* [Work item] Return the data below exactly, but only from the line containing "ATOM 61 C CA" through the line containing "ATOM 80 N N", with both of those lines included.

===== Supplied material

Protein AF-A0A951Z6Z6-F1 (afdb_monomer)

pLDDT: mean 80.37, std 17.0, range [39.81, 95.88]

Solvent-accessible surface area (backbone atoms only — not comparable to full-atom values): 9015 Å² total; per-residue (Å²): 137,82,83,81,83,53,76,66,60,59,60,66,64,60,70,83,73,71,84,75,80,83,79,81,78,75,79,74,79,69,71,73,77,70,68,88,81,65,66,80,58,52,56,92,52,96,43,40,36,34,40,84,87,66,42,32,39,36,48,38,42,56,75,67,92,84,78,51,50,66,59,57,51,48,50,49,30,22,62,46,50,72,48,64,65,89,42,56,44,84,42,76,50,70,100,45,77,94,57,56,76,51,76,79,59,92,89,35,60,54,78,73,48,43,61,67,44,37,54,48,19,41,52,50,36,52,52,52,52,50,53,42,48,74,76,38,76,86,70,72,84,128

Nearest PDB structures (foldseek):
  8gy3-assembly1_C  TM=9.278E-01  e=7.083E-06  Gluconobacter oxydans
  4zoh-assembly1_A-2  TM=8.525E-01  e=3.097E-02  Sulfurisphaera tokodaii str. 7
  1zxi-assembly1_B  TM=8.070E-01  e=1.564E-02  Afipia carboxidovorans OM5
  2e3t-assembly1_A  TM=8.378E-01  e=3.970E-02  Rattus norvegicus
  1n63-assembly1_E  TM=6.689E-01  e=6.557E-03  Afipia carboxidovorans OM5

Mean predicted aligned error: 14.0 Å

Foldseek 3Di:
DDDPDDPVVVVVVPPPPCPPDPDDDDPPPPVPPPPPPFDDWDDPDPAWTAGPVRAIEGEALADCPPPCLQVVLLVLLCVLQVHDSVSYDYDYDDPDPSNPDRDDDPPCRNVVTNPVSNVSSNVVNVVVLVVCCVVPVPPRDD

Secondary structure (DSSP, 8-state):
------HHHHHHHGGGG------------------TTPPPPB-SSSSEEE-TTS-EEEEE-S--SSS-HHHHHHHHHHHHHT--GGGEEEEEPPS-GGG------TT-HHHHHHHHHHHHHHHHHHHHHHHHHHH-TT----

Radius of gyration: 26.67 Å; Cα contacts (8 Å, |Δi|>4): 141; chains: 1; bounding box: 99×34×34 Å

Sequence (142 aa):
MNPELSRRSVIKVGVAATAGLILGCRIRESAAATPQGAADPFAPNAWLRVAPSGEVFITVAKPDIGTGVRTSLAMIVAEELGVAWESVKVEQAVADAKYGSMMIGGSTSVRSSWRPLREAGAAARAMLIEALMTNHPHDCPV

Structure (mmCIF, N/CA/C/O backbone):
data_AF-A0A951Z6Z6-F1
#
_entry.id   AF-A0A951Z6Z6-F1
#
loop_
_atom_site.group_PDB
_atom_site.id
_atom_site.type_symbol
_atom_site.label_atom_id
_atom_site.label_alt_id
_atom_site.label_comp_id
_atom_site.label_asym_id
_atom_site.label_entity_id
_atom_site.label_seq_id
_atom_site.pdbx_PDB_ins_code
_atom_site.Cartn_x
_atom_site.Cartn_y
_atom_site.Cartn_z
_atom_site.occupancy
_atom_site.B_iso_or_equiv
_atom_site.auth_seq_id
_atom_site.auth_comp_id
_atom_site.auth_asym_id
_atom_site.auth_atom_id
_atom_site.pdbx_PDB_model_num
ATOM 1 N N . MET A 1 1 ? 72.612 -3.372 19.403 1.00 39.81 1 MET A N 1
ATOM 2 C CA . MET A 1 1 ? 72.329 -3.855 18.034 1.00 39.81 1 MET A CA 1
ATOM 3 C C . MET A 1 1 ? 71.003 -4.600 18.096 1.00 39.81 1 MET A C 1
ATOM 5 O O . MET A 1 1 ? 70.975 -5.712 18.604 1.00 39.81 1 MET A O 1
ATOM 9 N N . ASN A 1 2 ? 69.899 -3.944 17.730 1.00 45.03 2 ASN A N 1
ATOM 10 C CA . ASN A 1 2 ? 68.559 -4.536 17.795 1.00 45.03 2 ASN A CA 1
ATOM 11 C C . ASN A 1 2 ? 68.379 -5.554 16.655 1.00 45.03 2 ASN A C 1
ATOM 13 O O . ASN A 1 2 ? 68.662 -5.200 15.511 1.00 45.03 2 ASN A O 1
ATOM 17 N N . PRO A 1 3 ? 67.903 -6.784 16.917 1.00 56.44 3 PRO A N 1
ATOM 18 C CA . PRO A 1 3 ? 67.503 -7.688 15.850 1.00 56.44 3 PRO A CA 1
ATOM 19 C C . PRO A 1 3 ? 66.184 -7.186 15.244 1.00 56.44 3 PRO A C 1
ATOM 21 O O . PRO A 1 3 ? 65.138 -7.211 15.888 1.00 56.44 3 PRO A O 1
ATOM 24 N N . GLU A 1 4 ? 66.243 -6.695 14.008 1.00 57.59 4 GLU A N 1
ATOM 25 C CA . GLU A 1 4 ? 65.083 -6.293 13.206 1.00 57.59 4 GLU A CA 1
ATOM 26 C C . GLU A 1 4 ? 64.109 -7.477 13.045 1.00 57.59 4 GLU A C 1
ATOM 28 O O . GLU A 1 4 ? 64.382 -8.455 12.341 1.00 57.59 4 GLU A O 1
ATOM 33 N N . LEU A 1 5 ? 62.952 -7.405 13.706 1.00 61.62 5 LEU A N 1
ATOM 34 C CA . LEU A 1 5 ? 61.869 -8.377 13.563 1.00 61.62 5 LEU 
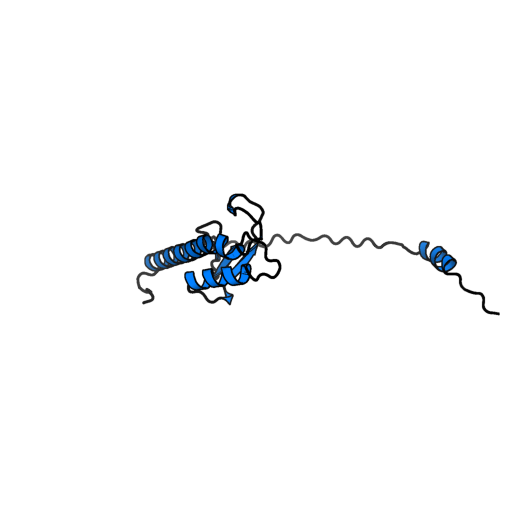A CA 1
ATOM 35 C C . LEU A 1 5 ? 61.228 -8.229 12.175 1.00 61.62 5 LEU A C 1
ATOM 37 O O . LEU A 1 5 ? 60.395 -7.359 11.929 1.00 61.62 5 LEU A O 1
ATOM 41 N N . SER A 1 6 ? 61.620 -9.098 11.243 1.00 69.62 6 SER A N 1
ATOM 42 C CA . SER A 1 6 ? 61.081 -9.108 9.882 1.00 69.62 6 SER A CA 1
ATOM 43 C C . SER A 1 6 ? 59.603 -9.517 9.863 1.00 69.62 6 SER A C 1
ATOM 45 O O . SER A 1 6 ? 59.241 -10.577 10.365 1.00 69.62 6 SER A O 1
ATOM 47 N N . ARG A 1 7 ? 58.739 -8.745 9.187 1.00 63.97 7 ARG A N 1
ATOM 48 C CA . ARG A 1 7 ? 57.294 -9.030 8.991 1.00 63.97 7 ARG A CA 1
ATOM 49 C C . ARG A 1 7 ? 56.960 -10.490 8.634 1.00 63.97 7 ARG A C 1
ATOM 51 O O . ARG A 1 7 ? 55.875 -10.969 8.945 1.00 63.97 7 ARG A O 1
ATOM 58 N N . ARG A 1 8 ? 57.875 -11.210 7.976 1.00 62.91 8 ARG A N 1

==========
===== Supplied material

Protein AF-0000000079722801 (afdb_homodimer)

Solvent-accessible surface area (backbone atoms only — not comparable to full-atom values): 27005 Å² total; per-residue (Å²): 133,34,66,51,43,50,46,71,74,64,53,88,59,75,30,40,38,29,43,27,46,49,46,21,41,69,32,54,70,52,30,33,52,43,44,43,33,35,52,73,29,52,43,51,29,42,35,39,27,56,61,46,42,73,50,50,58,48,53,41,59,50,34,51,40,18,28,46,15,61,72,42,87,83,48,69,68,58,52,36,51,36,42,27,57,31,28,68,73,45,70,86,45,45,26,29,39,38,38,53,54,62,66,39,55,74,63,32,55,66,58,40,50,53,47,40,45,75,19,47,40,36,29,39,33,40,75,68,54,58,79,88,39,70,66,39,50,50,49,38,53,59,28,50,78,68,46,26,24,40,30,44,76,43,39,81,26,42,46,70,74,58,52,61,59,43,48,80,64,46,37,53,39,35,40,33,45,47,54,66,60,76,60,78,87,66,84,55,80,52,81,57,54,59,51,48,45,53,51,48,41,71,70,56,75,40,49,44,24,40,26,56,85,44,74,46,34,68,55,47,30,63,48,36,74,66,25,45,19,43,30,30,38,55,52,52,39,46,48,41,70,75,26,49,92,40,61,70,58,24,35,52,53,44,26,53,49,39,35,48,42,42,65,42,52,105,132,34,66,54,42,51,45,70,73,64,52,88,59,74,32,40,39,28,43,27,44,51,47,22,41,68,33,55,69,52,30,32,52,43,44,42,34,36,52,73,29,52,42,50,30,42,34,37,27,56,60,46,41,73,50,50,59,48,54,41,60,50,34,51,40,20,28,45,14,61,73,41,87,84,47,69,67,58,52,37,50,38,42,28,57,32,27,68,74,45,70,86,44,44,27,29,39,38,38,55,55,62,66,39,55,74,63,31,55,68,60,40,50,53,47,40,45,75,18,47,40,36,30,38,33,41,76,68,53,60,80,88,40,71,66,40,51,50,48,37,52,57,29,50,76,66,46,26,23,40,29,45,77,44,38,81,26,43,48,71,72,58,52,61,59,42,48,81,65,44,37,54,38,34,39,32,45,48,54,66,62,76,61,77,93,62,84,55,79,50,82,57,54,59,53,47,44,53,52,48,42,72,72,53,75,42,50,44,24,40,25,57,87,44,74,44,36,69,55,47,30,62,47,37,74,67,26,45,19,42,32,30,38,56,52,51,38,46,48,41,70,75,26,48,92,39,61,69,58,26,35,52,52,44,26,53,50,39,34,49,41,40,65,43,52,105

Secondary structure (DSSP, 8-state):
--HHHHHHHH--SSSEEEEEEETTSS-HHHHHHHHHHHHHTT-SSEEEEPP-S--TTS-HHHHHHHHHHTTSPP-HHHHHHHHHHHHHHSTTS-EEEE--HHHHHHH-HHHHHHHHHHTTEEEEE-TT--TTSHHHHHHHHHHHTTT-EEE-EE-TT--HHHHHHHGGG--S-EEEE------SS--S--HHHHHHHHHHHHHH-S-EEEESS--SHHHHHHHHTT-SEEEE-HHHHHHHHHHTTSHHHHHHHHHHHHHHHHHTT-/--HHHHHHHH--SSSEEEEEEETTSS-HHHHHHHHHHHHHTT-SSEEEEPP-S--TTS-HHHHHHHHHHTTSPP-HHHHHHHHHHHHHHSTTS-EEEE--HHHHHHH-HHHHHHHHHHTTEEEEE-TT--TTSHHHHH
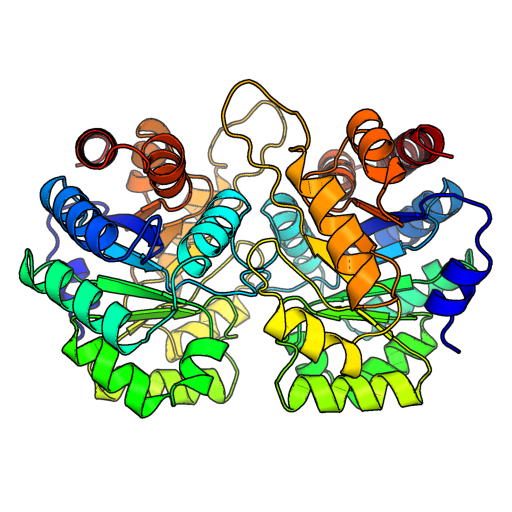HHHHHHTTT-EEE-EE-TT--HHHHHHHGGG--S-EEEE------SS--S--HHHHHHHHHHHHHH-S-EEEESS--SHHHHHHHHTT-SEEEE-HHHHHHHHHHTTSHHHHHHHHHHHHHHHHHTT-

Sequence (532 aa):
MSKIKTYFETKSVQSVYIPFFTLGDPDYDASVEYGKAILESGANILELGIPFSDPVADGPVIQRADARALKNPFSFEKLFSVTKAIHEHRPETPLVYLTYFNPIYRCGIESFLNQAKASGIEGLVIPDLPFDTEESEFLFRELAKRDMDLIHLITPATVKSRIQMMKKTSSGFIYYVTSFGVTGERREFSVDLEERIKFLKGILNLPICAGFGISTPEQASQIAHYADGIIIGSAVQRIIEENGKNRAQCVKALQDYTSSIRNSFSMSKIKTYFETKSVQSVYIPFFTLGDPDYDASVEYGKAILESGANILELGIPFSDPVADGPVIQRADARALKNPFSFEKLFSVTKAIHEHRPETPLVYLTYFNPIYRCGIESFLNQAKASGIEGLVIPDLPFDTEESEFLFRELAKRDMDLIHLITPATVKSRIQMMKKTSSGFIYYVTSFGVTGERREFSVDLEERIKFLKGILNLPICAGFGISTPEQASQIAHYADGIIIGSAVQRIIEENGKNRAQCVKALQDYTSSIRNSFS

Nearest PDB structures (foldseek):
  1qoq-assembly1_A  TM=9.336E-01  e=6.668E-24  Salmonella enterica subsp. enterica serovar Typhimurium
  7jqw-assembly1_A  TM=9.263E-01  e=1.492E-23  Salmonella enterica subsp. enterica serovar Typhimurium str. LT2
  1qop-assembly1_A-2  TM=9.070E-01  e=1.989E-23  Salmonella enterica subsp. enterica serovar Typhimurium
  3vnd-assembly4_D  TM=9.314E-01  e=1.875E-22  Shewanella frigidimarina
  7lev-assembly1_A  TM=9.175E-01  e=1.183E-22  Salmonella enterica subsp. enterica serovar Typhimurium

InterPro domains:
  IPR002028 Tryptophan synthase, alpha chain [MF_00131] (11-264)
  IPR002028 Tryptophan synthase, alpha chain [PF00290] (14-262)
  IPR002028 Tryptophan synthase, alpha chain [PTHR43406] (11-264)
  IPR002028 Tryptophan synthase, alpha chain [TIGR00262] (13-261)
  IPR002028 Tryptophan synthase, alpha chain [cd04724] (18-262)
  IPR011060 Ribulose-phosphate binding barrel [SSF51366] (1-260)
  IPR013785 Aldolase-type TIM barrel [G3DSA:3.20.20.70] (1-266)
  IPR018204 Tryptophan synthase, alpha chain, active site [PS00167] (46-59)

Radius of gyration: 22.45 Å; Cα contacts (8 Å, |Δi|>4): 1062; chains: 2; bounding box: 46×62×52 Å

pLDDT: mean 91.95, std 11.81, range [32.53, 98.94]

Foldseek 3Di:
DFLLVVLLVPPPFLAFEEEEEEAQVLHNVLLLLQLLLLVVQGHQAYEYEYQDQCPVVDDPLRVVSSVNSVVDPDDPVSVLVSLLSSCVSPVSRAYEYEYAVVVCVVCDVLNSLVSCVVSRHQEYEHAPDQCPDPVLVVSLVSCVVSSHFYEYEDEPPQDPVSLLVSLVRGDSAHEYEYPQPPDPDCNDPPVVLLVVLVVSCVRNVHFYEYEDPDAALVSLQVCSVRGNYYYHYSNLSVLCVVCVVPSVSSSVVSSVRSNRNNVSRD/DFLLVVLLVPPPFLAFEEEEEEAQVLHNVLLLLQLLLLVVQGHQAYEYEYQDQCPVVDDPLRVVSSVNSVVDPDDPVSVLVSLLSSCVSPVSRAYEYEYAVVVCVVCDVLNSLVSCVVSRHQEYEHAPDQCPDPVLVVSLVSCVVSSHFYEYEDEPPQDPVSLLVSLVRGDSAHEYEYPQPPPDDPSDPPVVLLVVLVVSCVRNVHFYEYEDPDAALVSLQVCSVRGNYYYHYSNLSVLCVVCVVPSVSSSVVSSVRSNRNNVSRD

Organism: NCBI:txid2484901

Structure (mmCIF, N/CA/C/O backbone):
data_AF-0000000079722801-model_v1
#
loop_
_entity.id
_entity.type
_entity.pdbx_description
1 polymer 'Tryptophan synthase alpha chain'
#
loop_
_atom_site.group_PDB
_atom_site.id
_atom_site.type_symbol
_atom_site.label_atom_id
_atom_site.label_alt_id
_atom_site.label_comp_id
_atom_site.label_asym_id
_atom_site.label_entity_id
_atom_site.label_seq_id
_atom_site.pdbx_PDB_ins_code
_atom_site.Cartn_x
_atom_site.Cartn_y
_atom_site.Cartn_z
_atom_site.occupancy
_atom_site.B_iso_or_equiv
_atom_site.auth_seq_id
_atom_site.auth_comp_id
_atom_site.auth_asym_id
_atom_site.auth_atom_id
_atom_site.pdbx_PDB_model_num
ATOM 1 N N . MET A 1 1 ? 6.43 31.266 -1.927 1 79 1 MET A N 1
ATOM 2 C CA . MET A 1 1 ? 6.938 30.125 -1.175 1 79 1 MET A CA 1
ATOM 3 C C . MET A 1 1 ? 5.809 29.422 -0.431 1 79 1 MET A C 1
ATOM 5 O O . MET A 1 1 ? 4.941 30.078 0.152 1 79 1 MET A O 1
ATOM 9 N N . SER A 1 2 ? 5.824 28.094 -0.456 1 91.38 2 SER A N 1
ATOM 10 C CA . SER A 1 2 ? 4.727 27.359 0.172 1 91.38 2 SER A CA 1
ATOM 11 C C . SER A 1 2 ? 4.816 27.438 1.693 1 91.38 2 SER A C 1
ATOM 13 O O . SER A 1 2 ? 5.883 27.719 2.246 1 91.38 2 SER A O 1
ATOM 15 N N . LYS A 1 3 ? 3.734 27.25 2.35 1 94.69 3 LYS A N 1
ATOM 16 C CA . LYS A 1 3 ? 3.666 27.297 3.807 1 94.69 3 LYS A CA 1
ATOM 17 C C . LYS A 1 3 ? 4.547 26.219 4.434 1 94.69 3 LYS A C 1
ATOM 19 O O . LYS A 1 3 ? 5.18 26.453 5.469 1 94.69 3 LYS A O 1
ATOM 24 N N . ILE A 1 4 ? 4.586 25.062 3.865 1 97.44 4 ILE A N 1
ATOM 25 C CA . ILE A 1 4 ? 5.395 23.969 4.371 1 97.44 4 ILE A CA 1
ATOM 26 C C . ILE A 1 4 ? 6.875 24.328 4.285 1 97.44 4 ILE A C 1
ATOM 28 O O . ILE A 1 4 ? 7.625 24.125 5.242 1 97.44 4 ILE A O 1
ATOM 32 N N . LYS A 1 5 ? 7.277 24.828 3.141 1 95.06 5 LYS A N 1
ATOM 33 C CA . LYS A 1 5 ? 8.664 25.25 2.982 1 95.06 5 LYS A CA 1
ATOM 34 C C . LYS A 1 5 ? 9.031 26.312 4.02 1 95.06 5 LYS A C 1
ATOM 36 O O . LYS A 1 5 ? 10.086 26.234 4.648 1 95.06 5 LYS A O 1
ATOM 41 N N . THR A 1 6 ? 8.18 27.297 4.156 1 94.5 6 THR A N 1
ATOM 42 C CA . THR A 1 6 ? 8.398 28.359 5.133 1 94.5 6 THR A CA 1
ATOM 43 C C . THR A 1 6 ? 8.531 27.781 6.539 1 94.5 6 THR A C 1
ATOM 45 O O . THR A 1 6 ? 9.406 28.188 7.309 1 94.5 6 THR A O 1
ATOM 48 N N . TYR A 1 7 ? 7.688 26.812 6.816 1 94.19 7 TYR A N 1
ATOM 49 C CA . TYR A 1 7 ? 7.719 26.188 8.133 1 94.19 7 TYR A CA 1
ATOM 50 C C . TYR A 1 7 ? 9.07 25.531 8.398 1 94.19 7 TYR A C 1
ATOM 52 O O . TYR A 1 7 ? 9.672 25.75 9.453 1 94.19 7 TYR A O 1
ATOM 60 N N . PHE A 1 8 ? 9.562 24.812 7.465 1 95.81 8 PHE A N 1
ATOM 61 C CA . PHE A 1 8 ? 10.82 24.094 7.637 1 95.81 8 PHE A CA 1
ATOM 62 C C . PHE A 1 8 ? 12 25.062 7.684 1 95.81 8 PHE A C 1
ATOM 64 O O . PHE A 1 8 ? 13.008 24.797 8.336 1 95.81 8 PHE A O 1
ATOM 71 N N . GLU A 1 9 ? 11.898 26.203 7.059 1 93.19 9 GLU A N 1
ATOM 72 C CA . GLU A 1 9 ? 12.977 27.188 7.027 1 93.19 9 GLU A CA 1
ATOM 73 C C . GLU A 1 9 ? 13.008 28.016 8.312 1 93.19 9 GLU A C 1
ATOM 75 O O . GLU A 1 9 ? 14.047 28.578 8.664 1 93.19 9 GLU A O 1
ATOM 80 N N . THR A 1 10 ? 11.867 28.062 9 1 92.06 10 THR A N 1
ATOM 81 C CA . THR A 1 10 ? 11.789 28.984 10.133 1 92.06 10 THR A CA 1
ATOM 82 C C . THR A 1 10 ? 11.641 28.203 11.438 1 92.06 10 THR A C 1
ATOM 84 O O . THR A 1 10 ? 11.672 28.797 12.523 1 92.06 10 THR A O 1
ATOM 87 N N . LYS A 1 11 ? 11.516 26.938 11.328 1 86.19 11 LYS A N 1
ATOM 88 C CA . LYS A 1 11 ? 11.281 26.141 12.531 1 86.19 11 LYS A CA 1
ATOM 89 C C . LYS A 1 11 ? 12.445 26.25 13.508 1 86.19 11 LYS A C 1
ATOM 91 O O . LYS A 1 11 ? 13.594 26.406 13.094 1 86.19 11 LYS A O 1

==========

* [Written reply]
ATOM 61 C CA . PHE A 1 8 ? 10.82 24.094 7.637 1 95.81 8 PHE A CA 1
ATOM 62 C C . PHE A 1 8 ? 12 25.062 7.684 1 95.81 8 PHE A C 1
ATOM 64 O O . PHE A 1 8 ? 13.008 24.797 8.336 1 95.81 8 PHE A O 1
ATOM 71 N N . GLU A 1 9 ? 11.898 26.203 7.059 1 93.19 9 GLU A N 1
ATOM 72 C CA . GLU A 1 9 ? 12.977 27.188 7.027 1 93.19 9 GLU A CA 1
ATOM 73 C C . GLU A 1 9 ? 13.008 28.016 8.312 1 93.19 9 GLU A C 1
ATOM 75 O O . GLU A 1 9 ? 14.047 28.578 8.664 1 93.19 9 GLU A O 1
ATOM 80 N N . THR A 1 10 ? 11.867 28.062 9 1 92.06 10 THR A N 1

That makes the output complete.